A novel approach for improved in-situ biodiesel production process from gamma-irradiated castor seeds using synergistic ultrasound and microwave irradiation: Process optimization and kinetic study

Abstract

In the present work, first time, the process optimization of in-situ biodiesel production from gamma-irradiated castor seeds using the synergistic application of ultrasound and microwave irradiation has been studied and compared with the performance of normal castor seeds reported earlier. The optimum reaction conditions determined for gamma-irradiated in-situ biodiesel production process employing response surface methodology coupled with Box-Behnken Design are gamma radiation dosage of 9 kGy, methanol to oil molar ratio of 288:1, catalyst amount of 1.33%, reaction temperature of 52.5 °C, and reaction time 30 min. A maximum biodiesel yield of 96.04 ± 0.53% is obtained using gamma-irradiated castor seeds, which is higher by 2.54% compared to that of normal castor seeds.
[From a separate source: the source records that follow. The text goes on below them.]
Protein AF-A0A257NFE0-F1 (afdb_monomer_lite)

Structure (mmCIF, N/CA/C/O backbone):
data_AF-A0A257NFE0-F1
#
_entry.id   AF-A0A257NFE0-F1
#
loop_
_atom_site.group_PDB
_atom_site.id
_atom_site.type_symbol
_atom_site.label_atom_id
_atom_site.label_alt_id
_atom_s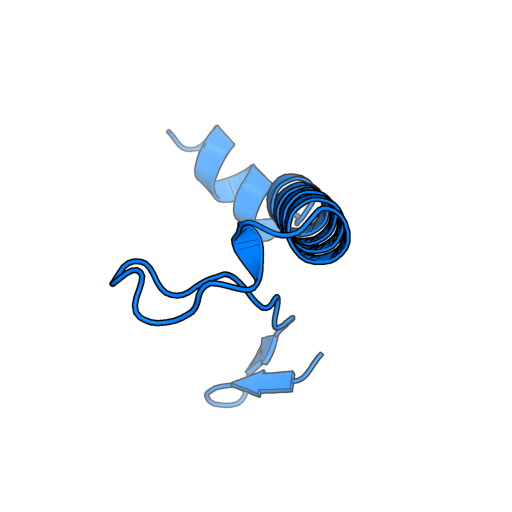ite.label_comp_id
_atom_site.label_asym_id
_atom_site.label_entity_id
_atom_site.label_seq_i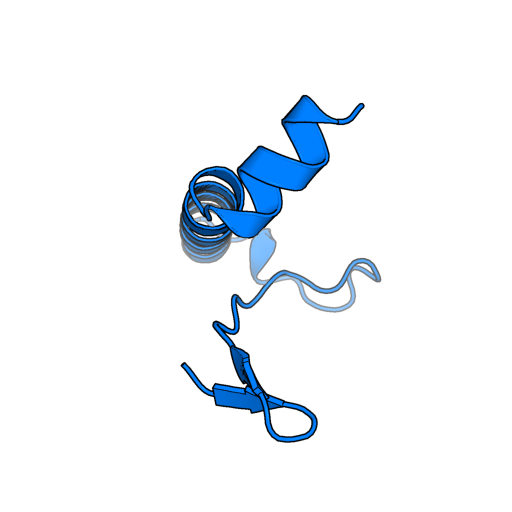d
_atom_site.pdbx_PDB_ins_code
_atom_site.Cartn_x
_atom_site.Cartn_y
_atom_site.Cartn_z
_atom_site.occupancy
_atom_site.B_iso_or_equiv
_atom_site.auth_seq_id
_atom_site.auth_comp_id
_atom_site.auth_asym_id
_atom_site.auth_atom_id
_atom_site.pdbx_PDB_model_num
ATOM 1 N N . PRO A 1 1 ? -13.068 6.453 -2.548 1.00 84.38 1 PRO A N 1
ATOM 2 C CA . PRO A 1 1 ? -14.098 5.612 -1.910 1.00 84.38 1 PRO A CA 1
ATOM 3 C C . PRO A 1 1 ? -14.669 4.495 -2.807 1.00 84.38 1 PRO A C 1
ATOM 5 O O . PRO A 1 1 ? -15.134 4.744 -3.917 1.00 84.38 1 PRO A O 1
ATOM 8 N N . VAL A 1 2 ? -14.652 3.276 -2.278 1.00 93.88 2 VAL A N 1
ATOM 9 C CA . VAL A 1 2 ? -15.264 2.053 -2.812 1.00 93.88 2 VAL A CA 1
ATOM 10 C C . VAL A 1 2 ? -16.262 1.499 -1.790 1.00 93.88 2 VAL A C 1
ATOM 12 O O . VAL A 1 2 ? -16.230 1.889 -0.622 1.00 93.88 2 VAL A O 1
ATOM 15 N N . THR A 1 3 ? -17.139 0.587 -2.209 1.00 96.75 3 THR A N 1
ATOM 16 C CA . THR A 1 3 ? -17.978 -0.186 -1.282 1.00 96.75 3 THR A CA 1
ATOM 17 C C . THR A 1 3 ? -17.364 -1.569 -1.087 1.00 96.75 3 THR A C 1
ATOM 19 O O . THR A 1 3 ? -17.207 -2.307 -2.057 1.00 96.75 3 THR A O 1
ATOM 22 N N . TYR A 1 4 ? -17.041 -1.933 0.154 1.00 94.12 4 TYR A N 1
ATOM 23 C CA . TYR A 1 4 ? -16.477 -3.231 0.530 1.00 94.12 4 TYR A CA 1
ATOM 24 C C . TYR A 1 4 ? -17.321 -3.854 1.650 1.00 94.12 4 TYR A C 1
ATOM 26 O O . TYR A 1 4 ? -17.531 -3.230 2.686 1.00 94.12 4 TYR A O 1
ATOM 34 N N . HIS A 1 5 ? -17.885 -5.047 1.417 1.00 95.19 5 HIS A N 1
ATOM 35 C CA . HIS A 1 5 ? -18.857 -5.706 2.313 1.00 95.19 5 HIS A CA 1
ATOM 36 C C . HIS A 1 5 ? -19.994 -4.790 2.822 1.00 95.19 5 HIS A C 1
ATOM 38 O O . HIS A 1 5 ? -20.405 -4.877 3.972 1.00 95.19 5 HIS A O 1
ATOM 44 N N . GLY A 1 6 ? -20.506 -3.893 1.971 1.00 95.62 6 GLY A N 1
ATOM 45 C CA . GLY A 1 6 ? -21.580 -2.955 2.337 1.00 95.62 6 GLY A CA 1
ATOM 46 C C . GLY A 1 6 ? -21.118 -1.702 3.091 1.00 95.62 6 GLY A C 1
ATOM 47 O O . GLY A 1 6 ? -21.936 -0.831 3.378 1.00 95.62 6 GLY A O 1
ATOM 48 N N . HIS A 1 7 ? -19.819 -1.560 3.357 1.00 92.88 7 HIS A N 1
ATOM 49 C CA . HIS A 1 7 ? -19.234 -0.380 3.987 1.00 92.88 7 HIS A CA 1
ATOM 50 C C . HIS A 1 7 ? -18.561 0.519 2.950 1.00 92.88 7 HIS A C 1
ATOM 52 O O . HIS A 1 7 ? -17.922 0.038 2.015 1.00 92.88 7 HIS A O 1
ATOM 58 N N . ARG A 1 8 ? -18.681 1.839 3.121 1.00 94.69 8 ARG A N 1
ATOM 59 C CA . ARG A 1 8 ? -17.916 2.810 2.332 1.00 94.69 8 ARG A CA 1
ATOM 60 C C . ARG A 1 8 ? -16.494 2.876 2.883 1.00 94.69 8 ARG A C 1
ATOM 62 O O . ARG A 1 8 ? -16.308 3.141 4.067 1.00 94.69 8 ARG A O 1
ATOM 69 N N . THR A 1 9 ? -15.507 2.653 2.026 1.00 94.19 9 THR A N 1
ATOM 70 C CA . THR A 1 9 ? -14.099 2.509 2.417 1.00 94.19 9 THR A CA 1
ATOM 71 C C . THR A 1 9 ? -13.199 3.226 1.420 1.00 94.19 9 THR A C 1
ATOM 73 O O . THR A 1 9 ? -13.539 3.336 0.243 1.00 94.19 9 THR A O 1
ATOM 76 N N . ASP A 1 10 ? -12.040 3.704 1.858 1.00 93.69 10 ASP A N 1
ATOM 77 C CA . ASP A 1 10 ? -11.005 4.191 0.952 1.00 93.69 10 ASP A CA 1
ATOM 78 C C . ASP A 1 10 ? -10.052 3.059 0.564 1.00 93.69 10 ASP A C 1
ATOM 80 O O . ASP A 1 10 ? -9.572 2.308 1.409 1.00 93.69 10 ASP A O 1
ATOM 84 N N . ALA A 1 11 ? -9.811 2.915 -0.739 1.00 94.25 11 ALA A N 1
ATOM 85 C CA . ALA A 1 11 ? -8.8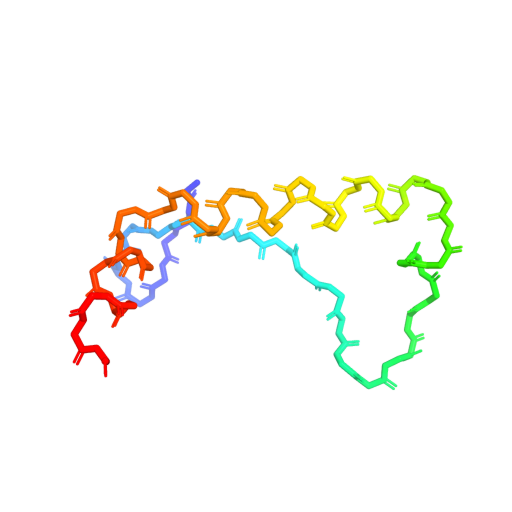99 1.923 -1.291 1.00 94.25 11 ALA A CA 1
ATOM 86 C C . ALA A 1 11 ? -7.601 2.616 -1.707 1.00 94.25 11 ALA A C 1
ATOM 88 O O . ALA A 1 11 ? -7.621 3.496 -2.569 1.00 94.25 11 ALA A O 1
ATOM 89 N N . ILE A 1 12 ? -6.489 2.213 -1.095 1.00 93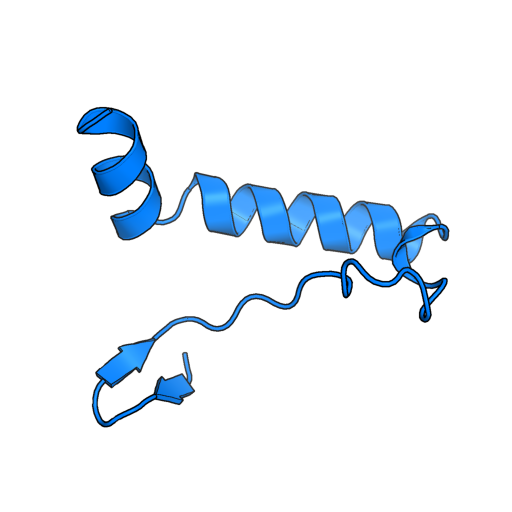.69 12 ILE A N 1
ATOM 90 C CA . ILE A 1 12 ? -5.154 2.755 -1.360 1.00 93.69 12 ILE A CA 1
ATOM 91 C C . ILE A 1 12 ? -4.312 1.631 -1.985 1.00 93.69 12 ILE A C 1
ATOM 93 O O . ILE A 1 12 ? -4.124 0.598 -1.339 1.00 93.69 12 ILE A O 1
ATOM 97 N N . PRO A 1 13 ? -3.829 1.776 -3.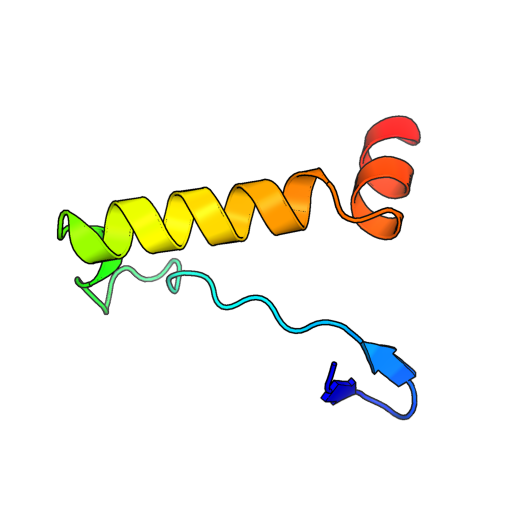232 1.00 90.94 13 PRO A N 1
ATOM 98 C CA . PRO A 1 13 ? -3.013 0.751 -3.870 1.00 90.94 13 PRO A CA 1
ATOM 99 C C . PRO A 1 13 ? -1.608 0.713 -3.256 1.00 90.94 13 PRO A C 1
ATOM 101 O O . PRO A 1 13 ? -0.968 1.746 -3.076 1.00 90.94 13 PRO A O 1
ATOM 104 N N . LEU A 1 14 ? -1.111 -0.493 -2.981 1.00 92.06 14 LEU A N 1
ATOM 105 C CA . LEU A 1 14 ? 0.245 -0.746 -2.493 1.00 92.06 14 LEU A CA 1
ATOM 106 C C . LEU A 1 14 ? 0.920 -1.830 -3.346 1.00 92.06 14 LEU A C 1
ATOM 108 O O . LEU A 1 14 ? 0.232 -2.662 -3.948 1.00 92.06 14 LEU A O 1
ATOM 112 N N . PRO A 1 15 ? 2.261 -1.842 -3.431 1.00 88.69 15 PRO A N 1
ATOM 113 C CA . PRO A 1 15 ? 2.984 -2.888 -4.132 1.00 88.69 15 PRO A CA 1
ATOM 114 C C . PRO A 1 15 ? 2.769 -4.234 -3.447 1.00 88.69 15 PRO A C 1
ATOM 116 O O . PRO A 1 15 ? 2.769 -4.349 -2.223 1.00 88.69 15 PRO A O 1
ATOM 119 N N . HIS A 1 16 ? 2.610 -5.275 -4.260 1.00 86.19 16 HIS A N 1
ATOM 120 C CA . HIS A 1 16 ? 2.437 -6.622 -3.745 1.00 86.19 16 HIS A CA 1
ATOM 121 C C . HIS A 1 16 ? 3.747 -7.127 -3.104 1.00 86.19 16 HIS A C 1
ATOM 123 O O . HIS A 1 16 ? 4.801 -7.048 -3.747 1.00 86.19 16 HIS A O 1
ATOM 129 N N . PRO A 1 17 ? 3.711 -7.703 -1.887 1.00 81.12 17 PRO A N 1
ATOM 130 C CA . PRO A 1 17 ? 4.915 -8.075 -1.137 1.00 81.12 17 PRO A CA 1
ATOM 131 C C . PRO A 1 17 ? 5.722 -9.211 -1.779 1.00 81.12 17 PRO A C 1
ATOM 133 O O . PRO A 1 17 ? 6.900 -9.367 -1.478 1.00 81.12 17 PRO A O 1
ATOM 136 N N . SER A 1 18 ? 5.131 -9.984 -2.700 1.00 85.12 18 SER A N 1
ATOM 137 C CA . SER A 1 18 ? 5.850 -11.050 -3.418 1.00 85.12 18 SER A CA 1
ATOM 138 C C . SER A 1 18 ? 6.946 -10.548 -4.364 1.00 85.12 18 SER A C 1
ATOM 140 O O . SER A 1 18 ? 7.721 -11.353 -4.870 1.00 85.12 18 SER A O 1
ATOM 142 N N . GLY A 1 19 ? 6.991 -9.246 -4.672 1.00 76.06 19 GLY A N 1
ATOM 143 C CA . GLY A 1 19 ? 8.009 -8.675 -5.557 1.00 76.06 19 GLY A CA 1
ATOM 144 C C . GLY A 1 19 ? 7.853 -9.025 -7.043 1.00 76.06 19 GLY A C 1
ATOM 145 O O . GLY A 1 19 ? 8.707 -8.638 -7.836 1.00 76.06 19 GLY A O 1
ATOM 146 N N . ALA A 1 20 ? 6.761 -9.691 -7.444 1.00 80.69 20 ALA A N 1
ATOM 147 C CA . ALA A 1 20 ? 6.486 -10.045 -8.843 1.00 80.69 20 ALA A CA 1
ATOM 148 C C . ALA A 1 20 ? 6.321 -8.822 -9.766 1.00 80.69 20 ALA A C 1
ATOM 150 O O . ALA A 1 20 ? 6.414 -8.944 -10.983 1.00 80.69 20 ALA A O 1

The gamma irradiation caused a significant reduction in methanol to oil molar ratio, catalyst loading, and energy consumption by 17.7%, 22.22%, and 12.5%, respectively, for in-situ transesterification of castor seeds. The reaction rate of the in-situ process has been improved by 30–40%, and activation energy has been decreased by 50% (14 kJ/mol) compared to normal castor seeds. Physico-chemical properties of biodiesel were compared with biodiesel standards (ASTM D6751 and EN 14214) and found satisfactory.